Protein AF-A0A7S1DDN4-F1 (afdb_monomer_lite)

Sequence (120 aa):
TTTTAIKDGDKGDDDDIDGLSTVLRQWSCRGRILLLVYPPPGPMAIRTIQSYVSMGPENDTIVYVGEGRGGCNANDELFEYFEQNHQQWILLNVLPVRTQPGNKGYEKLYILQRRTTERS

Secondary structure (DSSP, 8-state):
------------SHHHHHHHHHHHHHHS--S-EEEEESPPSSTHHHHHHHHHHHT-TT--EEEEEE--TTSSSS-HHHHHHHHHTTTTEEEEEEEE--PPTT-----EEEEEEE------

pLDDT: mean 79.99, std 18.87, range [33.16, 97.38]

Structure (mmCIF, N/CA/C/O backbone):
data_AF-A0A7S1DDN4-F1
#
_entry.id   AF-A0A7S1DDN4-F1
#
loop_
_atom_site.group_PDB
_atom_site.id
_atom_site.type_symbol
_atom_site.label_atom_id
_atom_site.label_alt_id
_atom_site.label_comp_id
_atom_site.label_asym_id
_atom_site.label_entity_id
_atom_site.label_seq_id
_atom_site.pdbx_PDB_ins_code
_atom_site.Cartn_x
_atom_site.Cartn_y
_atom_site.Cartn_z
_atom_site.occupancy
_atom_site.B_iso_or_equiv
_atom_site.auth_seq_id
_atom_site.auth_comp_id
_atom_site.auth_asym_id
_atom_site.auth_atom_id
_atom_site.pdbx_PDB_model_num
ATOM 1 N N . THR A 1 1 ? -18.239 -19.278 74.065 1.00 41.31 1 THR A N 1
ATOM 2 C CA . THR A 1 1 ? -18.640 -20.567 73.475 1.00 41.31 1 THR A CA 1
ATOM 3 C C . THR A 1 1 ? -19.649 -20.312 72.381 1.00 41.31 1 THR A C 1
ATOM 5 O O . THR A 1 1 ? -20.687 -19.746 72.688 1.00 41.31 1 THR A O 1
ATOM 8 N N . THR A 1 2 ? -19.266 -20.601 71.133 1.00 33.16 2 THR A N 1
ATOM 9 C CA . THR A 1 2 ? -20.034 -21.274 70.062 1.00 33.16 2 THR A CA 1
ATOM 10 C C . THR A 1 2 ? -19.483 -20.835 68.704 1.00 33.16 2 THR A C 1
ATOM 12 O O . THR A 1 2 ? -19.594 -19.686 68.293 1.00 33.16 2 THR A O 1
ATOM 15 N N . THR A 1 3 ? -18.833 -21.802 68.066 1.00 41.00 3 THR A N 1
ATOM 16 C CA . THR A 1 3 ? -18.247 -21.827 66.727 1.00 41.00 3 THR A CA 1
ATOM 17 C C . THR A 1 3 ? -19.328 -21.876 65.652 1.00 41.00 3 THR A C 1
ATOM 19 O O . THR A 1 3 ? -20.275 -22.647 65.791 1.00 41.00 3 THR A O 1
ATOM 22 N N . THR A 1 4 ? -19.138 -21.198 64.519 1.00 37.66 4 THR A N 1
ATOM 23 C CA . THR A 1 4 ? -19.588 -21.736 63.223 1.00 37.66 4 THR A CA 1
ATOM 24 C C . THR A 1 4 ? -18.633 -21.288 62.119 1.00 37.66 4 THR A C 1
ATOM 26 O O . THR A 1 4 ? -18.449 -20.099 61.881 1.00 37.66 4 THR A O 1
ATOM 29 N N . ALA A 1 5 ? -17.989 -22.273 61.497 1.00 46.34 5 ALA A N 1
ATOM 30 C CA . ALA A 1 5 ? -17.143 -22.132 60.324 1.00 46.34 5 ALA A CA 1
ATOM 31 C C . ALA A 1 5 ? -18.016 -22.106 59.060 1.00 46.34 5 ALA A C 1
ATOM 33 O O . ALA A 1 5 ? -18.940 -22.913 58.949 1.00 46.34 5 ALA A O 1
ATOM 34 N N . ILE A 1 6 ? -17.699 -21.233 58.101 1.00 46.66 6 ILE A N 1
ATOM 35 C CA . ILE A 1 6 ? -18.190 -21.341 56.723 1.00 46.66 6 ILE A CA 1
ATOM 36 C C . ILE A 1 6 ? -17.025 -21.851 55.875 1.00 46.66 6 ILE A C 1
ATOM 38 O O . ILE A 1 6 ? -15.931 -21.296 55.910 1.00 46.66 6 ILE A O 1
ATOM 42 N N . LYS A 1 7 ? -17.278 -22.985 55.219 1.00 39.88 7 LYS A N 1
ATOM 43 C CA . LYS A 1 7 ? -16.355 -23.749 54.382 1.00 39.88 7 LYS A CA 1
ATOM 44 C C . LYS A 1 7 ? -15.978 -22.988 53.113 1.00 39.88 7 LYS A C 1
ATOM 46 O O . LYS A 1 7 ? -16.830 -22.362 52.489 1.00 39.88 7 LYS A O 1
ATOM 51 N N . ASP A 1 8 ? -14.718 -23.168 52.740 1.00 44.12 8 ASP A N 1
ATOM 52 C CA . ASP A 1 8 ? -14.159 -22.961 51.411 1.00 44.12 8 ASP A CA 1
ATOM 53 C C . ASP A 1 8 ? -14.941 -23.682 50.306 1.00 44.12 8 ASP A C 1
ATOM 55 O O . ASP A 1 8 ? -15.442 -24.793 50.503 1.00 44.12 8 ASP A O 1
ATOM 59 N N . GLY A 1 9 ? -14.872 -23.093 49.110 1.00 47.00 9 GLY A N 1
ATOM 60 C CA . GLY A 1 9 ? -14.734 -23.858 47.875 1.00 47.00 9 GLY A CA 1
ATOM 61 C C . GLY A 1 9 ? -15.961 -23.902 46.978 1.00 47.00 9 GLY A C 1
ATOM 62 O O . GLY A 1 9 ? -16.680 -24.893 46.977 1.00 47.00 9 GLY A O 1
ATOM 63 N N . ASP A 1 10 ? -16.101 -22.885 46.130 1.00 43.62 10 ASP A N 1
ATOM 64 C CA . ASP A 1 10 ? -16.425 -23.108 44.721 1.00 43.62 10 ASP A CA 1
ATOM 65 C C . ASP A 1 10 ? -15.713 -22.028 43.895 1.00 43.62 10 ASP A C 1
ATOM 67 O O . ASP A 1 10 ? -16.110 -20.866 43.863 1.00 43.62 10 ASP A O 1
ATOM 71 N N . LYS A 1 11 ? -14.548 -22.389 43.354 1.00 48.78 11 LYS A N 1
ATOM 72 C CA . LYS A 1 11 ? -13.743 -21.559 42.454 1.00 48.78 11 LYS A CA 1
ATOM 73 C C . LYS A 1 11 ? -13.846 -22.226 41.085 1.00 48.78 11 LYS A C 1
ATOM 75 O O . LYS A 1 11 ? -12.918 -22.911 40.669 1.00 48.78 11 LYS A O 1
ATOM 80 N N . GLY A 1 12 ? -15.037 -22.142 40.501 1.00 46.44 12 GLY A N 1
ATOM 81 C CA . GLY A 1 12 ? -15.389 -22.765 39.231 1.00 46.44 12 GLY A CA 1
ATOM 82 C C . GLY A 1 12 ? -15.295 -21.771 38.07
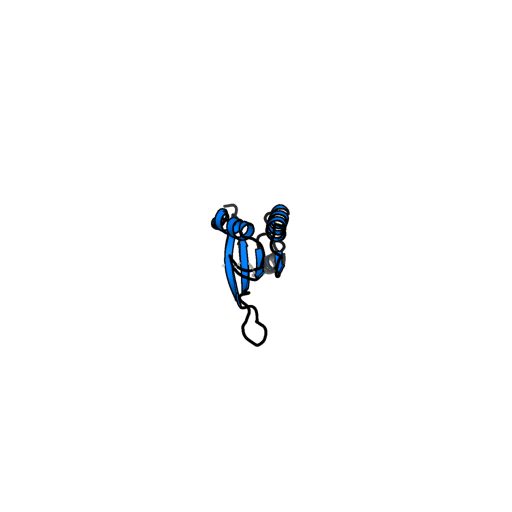6 1.00 46.44 12 GLY A C 1
ATOM 83 O O . GLY A 1 12 ? -16.028 -20.791 38.040 1.00 46.44 12 GLY A O 1
ATOM 84 N N . ASP A 1 13 ? -14.374 -22.060 37.161 1.00 53.28 13 ASP A N 1
ATOM 85 C CA . ASP A 1 13 ? -14.504 -21.985 35.698 1.00 53.28 13 ASP A CA 1
ATOM 86 C C . ASP A 1 13 ? -14.748 -20.642 34.970 1.00 53.28 13 ASP A C 1
ATOM 88 O O . ASP A 1 13 ? -14.635 -20.610 33.743 1.00 53.28 13 ASP A O 1
ATOM 92 N N . ASP A 1 14 ? -14.998 -19.523 35.654 1.00 53.28 14 ASP A N 1
ATOM 93 C CA . ASP A 1 14 ? -15.269 -18.243 34.966 1.00 53.28 14 ASP A CA 1
ATOM 94 C C . ASP A 1 14 ? -14.010 -17.574 34.362 1.00 53.28 14 ASP A C 1
ATOM 96 O O . ASP A 1 14 ? -14.103 -16.884 33.344 1.00 53.28 14 ASP A O 1
ATOM 100 N N . ASP A 1 15 ? -12.819 -17.820 34.925 1.00 55.38 15 ASP A N 1
ATOM 101 C CA . ASP A 1 15 ? -11.552 -17.228 34.447 1.00 55.38 15 ASP A CA 1
ATOM 102 C C . ASP A 1 15 ? -11.069 -17.839 33.107 1.00 55.38 15 ASP A C 1
ATOM 104 O O . ASP A 1 15 ? -10.396 -17.175 32.312 1.00 55.38 15 ASP A O 1
ATOM 108 N N . ASP A 1 16 ? -11.438 -19.091 32.810 1.00 57.16 16 ASP A N 1
ATOM 109 C CA . ASP A 1 16 ? -10.969 -19.812 31.614 1.00 57.16 16 ASP A CA 1
ATOM 110 C C . ASP A 1 16 ? -11.752 -19.434 30.341 1.00 57.16 16 ASP A C 1
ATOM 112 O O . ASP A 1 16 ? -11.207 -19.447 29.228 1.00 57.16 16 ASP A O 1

——

**What you need to do**
Give back precisely the lines above that start at the line containing "ATOM 104 O O" and end at the line containing "ATOM 109 C CA", inclusive. No other lines belong in the output.

**Result**
ATOM 104 O O . ASP A 1 15 ? -10.396 -17.175 32.312 1.00 55.38 15 ASP A O 1
ATOM 108 N N . ASP A 1 16 ? -11.438 -19.091 32.810 1.00 57.16 16 ASP A N 1
ATOM 109 C CA . ASP A 1 16 ? -10.969 -19.812 31.614 1.00 57.16 16 ASP A CA 1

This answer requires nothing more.